Aim of the task = In the material below, find the line containing "ATOM 202 O O" and the line containing "ATOM 234 C CA", then reproduce exactly both of them and every line between, and nothing else.

Data extracts =
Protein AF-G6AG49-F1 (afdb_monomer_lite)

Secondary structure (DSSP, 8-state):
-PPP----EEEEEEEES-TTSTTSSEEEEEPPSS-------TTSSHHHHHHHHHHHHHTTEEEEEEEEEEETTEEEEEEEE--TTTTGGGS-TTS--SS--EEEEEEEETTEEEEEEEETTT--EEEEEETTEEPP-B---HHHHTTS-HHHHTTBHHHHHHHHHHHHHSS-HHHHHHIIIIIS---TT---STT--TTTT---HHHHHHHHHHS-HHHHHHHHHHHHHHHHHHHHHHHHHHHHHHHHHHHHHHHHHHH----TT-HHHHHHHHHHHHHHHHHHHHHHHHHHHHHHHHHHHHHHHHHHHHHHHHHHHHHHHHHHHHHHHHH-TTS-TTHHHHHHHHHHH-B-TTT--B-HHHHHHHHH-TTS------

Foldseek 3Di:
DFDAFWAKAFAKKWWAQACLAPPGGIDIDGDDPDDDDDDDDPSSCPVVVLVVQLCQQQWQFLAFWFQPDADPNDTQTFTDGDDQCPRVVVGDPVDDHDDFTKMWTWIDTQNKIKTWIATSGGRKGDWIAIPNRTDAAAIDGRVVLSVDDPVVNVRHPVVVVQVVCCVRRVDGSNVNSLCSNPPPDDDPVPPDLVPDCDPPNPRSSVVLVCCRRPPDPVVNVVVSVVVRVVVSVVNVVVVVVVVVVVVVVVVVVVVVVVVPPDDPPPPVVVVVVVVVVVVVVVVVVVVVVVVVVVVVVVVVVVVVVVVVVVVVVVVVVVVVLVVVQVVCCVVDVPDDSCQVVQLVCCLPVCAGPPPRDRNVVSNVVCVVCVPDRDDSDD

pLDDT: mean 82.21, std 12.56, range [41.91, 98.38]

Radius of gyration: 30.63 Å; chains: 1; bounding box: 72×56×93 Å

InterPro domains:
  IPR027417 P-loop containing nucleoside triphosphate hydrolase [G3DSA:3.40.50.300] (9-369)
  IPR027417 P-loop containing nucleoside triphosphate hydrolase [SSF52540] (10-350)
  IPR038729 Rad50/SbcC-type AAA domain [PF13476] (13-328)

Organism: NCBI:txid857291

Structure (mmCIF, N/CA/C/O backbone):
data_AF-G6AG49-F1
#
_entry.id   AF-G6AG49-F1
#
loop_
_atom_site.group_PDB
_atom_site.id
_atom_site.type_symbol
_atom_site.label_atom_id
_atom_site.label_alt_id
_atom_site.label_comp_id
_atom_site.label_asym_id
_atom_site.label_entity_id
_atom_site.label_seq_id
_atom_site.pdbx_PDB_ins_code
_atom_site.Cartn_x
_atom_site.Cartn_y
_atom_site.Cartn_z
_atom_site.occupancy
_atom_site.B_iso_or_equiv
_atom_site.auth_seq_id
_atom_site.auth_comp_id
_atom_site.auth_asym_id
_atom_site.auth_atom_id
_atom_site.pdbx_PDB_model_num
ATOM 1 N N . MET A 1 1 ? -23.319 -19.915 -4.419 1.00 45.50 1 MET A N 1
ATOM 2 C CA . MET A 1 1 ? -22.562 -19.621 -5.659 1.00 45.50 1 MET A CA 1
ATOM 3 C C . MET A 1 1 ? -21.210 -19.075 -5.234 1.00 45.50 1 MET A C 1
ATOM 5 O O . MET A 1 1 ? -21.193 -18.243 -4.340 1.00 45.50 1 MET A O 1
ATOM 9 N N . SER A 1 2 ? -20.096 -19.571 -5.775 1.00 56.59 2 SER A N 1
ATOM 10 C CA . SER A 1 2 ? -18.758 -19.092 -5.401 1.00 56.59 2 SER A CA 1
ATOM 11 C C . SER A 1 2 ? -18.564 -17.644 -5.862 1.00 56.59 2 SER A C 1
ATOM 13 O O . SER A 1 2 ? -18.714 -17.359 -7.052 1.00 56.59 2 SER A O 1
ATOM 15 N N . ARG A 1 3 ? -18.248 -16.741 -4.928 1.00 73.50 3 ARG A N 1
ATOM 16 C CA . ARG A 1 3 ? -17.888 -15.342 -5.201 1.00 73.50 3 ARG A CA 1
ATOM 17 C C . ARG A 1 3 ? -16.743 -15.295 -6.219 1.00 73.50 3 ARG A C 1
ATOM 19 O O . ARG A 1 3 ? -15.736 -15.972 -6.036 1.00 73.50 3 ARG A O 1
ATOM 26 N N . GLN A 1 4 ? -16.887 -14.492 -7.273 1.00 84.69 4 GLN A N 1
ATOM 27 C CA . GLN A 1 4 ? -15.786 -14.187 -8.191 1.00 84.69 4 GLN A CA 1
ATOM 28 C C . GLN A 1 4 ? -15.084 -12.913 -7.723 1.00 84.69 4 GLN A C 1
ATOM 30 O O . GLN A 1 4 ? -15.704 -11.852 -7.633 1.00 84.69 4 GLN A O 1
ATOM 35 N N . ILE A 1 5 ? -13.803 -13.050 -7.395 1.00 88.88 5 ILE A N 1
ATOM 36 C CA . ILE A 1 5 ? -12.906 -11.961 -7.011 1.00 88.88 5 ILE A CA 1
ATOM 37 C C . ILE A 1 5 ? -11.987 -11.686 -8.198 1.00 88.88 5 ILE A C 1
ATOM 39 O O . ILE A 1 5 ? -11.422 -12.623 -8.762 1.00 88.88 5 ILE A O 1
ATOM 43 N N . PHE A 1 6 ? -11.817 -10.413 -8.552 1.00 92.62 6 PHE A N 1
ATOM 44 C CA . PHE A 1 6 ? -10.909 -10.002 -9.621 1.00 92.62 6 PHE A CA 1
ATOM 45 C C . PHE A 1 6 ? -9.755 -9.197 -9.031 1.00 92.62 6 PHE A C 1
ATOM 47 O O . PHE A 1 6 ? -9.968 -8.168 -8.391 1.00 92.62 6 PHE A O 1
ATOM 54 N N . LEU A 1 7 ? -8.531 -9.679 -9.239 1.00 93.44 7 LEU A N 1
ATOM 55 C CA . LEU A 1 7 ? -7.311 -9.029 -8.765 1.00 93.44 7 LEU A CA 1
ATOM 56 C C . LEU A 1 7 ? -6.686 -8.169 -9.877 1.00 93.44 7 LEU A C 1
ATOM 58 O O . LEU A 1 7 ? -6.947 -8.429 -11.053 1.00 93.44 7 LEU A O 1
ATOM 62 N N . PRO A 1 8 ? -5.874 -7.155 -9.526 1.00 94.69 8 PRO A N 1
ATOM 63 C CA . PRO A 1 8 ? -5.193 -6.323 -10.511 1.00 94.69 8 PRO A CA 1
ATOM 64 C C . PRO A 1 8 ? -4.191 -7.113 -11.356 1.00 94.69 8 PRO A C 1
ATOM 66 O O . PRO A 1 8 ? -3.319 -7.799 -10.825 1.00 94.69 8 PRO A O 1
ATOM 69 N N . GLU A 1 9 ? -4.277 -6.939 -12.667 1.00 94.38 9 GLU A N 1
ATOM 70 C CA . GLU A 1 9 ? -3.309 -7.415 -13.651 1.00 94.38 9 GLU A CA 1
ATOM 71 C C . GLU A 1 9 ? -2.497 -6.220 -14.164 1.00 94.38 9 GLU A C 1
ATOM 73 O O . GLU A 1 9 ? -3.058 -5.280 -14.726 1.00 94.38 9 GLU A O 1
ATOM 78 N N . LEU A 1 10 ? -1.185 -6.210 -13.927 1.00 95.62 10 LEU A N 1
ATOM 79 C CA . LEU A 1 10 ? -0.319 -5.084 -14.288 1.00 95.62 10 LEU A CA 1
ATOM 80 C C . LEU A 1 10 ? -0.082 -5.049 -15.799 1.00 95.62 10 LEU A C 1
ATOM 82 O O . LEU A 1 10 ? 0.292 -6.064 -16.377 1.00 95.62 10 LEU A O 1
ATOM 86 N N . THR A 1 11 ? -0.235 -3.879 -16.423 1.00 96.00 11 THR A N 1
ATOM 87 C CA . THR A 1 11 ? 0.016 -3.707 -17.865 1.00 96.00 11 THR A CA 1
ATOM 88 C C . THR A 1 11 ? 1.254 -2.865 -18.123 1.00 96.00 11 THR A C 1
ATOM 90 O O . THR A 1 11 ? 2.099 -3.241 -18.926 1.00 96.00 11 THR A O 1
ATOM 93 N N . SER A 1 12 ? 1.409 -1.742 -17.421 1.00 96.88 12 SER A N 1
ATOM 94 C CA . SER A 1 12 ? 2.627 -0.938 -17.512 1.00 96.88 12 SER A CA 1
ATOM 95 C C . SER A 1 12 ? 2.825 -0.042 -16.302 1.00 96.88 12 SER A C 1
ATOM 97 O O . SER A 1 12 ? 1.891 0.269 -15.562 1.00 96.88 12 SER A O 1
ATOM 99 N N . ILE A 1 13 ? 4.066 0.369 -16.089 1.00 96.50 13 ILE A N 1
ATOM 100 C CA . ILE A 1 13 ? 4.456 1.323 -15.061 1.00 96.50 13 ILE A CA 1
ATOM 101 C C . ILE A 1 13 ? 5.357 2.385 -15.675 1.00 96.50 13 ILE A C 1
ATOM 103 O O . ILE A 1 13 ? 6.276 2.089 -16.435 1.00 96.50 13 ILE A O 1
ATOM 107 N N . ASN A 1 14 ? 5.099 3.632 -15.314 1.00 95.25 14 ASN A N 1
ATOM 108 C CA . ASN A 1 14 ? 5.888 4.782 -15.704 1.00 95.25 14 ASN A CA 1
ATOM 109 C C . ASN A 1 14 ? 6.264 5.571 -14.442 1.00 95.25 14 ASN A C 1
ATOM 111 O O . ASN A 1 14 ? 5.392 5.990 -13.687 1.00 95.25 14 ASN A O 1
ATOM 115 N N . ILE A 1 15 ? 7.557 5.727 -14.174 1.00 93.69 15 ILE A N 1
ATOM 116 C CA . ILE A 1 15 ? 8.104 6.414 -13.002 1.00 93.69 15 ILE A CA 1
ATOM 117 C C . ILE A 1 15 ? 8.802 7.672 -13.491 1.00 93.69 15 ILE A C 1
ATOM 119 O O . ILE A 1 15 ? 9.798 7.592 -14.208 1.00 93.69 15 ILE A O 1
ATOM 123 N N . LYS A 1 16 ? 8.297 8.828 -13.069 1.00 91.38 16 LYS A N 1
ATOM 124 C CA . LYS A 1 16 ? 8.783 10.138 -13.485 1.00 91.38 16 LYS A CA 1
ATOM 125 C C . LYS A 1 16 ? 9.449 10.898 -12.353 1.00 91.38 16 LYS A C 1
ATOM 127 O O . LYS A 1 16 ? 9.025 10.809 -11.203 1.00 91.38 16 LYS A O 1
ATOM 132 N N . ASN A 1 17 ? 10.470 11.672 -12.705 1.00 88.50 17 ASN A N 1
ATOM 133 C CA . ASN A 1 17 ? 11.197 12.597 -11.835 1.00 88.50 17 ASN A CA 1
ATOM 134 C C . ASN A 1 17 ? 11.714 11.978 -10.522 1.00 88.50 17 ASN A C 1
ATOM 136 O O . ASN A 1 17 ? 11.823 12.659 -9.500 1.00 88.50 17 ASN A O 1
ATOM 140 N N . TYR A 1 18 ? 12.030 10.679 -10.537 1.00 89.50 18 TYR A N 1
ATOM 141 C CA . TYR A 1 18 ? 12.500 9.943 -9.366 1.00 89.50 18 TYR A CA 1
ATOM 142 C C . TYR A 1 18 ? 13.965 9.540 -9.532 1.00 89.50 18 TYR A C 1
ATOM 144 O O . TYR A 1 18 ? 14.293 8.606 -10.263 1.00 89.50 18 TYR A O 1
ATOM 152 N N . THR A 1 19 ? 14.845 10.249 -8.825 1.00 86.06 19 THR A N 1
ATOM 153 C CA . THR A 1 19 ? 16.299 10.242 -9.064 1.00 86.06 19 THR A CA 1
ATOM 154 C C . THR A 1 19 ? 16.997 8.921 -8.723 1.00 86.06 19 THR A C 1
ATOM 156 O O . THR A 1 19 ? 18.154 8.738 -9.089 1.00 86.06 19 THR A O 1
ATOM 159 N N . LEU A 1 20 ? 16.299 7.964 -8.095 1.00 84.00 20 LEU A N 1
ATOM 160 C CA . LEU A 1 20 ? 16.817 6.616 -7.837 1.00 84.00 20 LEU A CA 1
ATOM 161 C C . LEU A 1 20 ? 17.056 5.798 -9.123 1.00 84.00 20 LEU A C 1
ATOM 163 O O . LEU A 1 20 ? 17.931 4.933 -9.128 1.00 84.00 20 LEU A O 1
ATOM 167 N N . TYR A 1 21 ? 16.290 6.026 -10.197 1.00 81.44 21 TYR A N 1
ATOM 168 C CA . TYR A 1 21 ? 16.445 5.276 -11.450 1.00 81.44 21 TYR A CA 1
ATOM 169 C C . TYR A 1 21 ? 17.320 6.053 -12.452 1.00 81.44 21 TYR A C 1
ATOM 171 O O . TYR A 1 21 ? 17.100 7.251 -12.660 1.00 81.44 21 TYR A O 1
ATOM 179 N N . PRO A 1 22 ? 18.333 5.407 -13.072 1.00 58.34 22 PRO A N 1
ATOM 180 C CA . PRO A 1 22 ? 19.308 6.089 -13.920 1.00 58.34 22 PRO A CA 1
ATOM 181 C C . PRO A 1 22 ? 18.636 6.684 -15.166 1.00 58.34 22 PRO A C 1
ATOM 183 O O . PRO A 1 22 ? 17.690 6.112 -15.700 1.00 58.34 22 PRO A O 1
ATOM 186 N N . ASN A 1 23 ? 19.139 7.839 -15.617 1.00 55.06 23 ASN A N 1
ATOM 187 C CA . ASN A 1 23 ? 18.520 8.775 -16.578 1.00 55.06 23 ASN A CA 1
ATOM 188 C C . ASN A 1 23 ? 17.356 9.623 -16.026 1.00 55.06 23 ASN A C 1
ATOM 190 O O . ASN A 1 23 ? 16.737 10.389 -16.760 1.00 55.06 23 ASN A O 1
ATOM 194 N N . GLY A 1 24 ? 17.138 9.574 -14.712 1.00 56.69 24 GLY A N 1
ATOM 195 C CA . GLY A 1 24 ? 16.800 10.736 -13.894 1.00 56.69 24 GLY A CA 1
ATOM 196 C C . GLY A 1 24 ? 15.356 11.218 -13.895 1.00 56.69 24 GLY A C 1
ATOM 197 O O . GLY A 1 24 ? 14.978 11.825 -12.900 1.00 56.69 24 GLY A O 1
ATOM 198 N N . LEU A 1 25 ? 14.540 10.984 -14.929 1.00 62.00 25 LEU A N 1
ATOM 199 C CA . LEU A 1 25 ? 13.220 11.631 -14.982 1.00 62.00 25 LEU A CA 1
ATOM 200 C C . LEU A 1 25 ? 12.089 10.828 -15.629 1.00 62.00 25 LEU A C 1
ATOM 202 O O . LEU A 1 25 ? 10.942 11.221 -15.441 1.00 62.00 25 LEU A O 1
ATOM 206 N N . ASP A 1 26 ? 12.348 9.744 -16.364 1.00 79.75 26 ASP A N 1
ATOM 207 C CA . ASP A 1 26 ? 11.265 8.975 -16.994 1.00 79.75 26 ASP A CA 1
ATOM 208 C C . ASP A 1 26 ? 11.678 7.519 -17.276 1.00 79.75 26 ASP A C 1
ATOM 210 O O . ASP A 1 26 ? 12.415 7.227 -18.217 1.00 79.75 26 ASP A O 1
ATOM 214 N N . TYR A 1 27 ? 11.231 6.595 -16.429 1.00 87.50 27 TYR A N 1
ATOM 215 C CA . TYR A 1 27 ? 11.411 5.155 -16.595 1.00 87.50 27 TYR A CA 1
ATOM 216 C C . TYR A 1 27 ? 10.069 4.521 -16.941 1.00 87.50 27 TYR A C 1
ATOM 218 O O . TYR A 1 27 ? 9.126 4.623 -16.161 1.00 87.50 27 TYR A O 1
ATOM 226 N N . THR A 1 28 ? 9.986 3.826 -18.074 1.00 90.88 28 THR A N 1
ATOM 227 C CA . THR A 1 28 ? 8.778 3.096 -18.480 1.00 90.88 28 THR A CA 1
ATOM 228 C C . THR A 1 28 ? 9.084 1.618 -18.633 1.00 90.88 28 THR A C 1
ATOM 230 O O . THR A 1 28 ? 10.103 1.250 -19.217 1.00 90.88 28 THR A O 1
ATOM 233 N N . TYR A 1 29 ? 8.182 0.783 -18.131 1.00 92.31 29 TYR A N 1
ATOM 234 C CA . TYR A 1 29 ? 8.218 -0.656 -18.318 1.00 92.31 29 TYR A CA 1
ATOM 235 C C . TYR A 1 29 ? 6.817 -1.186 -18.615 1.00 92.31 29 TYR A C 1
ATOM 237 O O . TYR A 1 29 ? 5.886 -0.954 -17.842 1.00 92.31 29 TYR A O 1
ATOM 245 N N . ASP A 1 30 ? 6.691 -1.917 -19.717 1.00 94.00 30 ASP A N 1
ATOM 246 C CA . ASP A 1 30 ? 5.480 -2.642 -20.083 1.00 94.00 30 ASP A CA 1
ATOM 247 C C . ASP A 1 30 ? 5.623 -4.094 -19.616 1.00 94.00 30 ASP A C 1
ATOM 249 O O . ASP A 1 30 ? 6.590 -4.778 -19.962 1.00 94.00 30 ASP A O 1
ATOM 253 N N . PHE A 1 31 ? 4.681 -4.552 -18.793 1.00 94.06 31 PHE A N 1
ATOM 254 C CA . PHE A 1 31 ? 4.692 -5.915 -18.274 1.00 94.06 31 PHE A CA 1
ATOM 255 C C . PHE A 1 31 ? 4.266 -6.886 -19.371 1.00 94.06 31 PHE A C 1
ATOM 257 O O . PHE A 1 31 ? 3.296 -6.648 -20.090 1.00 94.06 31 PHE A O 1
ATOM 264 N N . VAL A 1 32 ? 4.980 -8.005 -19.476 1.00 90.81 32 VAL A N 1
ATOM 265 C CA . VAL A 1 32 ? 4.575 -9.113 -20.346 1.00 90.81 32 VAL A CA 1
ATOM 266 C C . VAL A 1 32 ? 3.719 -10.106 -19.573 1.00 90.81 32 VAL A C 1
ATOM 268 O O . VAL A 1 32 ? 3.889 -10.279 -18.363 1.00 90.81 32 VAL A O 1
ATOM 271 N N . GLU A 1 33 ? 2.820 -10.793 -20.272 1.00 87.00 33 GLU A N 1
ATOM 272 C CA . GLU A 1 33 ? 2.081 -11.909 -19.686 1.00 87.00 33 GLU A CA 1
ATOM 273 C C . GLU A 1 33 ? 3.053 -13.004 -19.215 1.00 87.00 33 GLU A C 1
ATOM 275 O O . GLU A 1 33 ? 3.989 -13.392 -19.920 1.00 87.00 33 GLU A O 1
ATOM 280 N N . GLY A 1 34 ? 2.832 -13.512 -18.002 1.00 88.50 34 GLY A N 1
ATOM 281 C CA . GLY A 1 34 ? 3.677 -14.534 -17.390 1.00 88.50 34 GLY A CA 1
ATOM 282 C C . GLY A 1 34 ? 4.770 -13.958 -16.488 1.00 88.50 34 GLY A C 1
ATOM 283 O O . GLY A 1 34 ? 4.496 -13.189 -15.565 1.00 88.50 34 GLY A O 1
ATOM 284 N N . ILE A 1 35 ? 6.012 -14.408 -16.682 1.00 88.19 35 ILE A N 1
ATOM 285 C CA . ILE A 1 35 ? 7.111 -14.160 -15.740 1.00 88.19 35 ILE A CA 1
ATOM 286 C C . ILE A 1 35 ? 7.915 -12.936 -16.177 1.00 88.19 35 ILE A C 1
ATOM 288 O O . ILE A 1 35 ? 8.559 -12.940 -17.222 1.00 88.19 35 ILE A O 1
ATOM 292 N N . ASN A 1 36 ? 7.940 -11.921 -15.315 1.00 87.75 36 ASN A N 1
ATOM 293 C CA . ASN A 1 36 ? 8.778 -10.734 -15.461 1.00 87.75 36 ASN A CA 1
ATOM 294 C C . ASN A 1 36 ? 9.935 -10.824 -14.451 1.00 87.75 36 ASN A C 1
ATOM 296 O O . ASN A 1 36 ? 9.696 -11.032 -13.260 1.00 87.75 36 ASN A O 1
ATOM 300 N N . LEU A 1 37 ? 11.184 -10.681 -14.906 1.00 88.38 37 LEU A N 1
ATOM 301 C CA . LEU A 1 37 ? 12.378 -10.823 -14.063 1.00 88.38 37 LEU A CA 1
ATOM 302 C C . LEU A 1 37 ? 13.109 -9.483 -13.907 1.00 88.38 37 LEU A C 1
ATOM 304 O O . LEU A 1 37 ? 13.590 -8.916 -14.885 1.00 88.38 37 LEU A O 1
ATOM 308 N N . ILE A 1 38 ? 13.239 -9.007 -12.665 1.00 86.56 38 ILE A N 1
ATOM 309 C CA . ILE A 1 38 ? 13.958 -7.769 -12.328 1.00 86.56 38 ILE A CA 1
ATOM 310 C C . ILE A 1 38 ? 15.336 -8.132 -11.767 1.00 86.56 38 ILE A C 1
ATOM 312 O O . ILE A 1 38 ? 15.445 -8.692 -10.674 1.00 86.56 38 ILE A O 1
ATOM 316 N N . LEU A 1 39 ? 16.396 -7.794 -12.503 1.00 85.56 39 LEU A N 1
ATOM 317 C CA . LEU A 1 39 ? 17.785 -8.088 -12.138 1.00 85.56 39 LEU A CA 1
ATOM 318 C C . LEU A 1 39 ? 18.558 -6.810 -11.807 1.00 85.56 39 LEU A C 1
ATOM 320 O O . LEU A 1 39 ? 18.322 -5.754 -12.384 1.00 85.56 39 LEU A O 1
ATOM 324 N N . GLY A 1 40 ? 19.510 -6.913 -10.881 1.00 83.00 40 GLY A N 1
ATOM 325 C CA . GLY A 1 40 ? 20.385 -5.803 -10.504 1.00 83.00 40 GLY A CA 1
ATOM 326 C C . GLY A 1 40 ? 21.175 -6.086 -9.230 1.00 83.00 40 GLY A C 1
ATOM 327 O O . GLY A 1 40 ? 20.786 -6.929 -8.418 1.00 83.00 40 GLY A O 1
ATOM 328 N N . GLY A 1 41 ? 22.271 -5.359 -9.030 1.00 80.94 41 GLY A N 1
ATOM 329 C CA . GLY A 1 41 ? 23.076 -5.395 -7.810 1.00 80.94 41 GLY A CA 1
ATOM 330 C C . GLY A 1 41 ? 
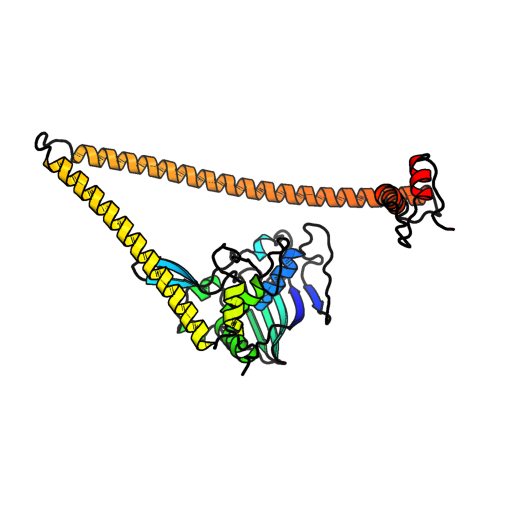22.317 -4.922 -6.565 1.00 80.94 41 GLY A C 1
ATOM 331 O O . GLY A 1 41 ? 21.202 -4.384 -6.632 1.00 80.94 41 GLY A O 1
ATOM 332 N N . ASN A 1 42 ? 22.904 -5.151 -5.392 1.00 80.31 42 ASN A N 1
ATOM 333 C CA . ASN A 1 42 ? 22.365 -4.631 -4.134 1.00 80.31 42 ASN A CA 1
ATOM 334 C C . ASN A 1 42 ? 22.374 -3.098 -4.153 1.00 80.31 42 ASN A C 1
ATOM 336 O O . ASN A 1 42 ? 23.290 -2.487 -4.691 1.00 80.31 42 ASN A O 1
ATOM 340 N N . GLY A 1 43 ? 21.322 -2.479 -3.615 1.00 77.19 43 GLY A N 1
ATOM 341 C CA . GLY A 1 43 ? 21.180 -1.018 -3.608 1.00 77.19 43 GLY A CA 1
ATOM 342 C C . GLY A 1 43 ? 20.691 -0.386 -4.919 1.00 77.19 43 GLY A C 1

Solution =
ATOM 202 O O . LEU A 1 25 ? 10.942 11.221 -15.441 1.00 62.00 25 LEU A O 1
ATOM 206 N N . ASP A 1 26 ? 12.348 9.744 -16.364 1.00 79.75 26 ASP A N 1
ATOM 207 C CA . ASP A 1 26 ? 11.265 8.975 -16.994 1.00 79.75 26 ASP A CA 1
ATOM 208 C C . ASP A 1 26 ? 11.678 7.519 -17.276 1.00 79.75 26 ASP A C 1
ATOM 210 O O . ASP A 1 26 ? 12.415 7.227 -18.217 1.00 79.75 26 ASP A O 1
ATOM 214 N N . TYR A 1 27 ? 11.231 6.595 -16.429 1.00 87.50 27 TYR A N 1
ATOM 215 C CA . TYR A 1 27 ? 11.411 5.155 -16.595 1.00 87.50 27 TYR A CA 1
ATOM 216 C C . TYR A 1 27 ? 10.069 4.521 -16.941 1.00 87.50 27 TYR A C 1
ATOM 218 O O . TYR A 1 27 ? 9.126 4.623 -16.161 1.00 87.50 27 TYR A O 1
ATOM 226 N N . THR A 1 28 ? 9.986 3.826 -18.074 1.00 90.88 28 THR A N 1
ATOM 227 C CA . THR A 1 28 ? 8.778 3.096 -18.480 1.00 90.88 28 THR A CA 1
ATOM 228 C C . THR A 1 28 ? 9.084 1.618 -18.633 1.00 90.88 28 THR A C 1
ATOM 230 O O . THR A 1 28 ? 10.103 1.250 -19.217 1.00 90.88 28 THR A O 1
ATOM 233 N N . TYR A 1 29 ? 8.182 0.783 -18.131 1.00 92.31 29 TYR A N 1
ATOM 234 C CA . TYR A 1 29 ? 8.218 -0.656 -18.318 1.00 92.31 29 TYR A CA 1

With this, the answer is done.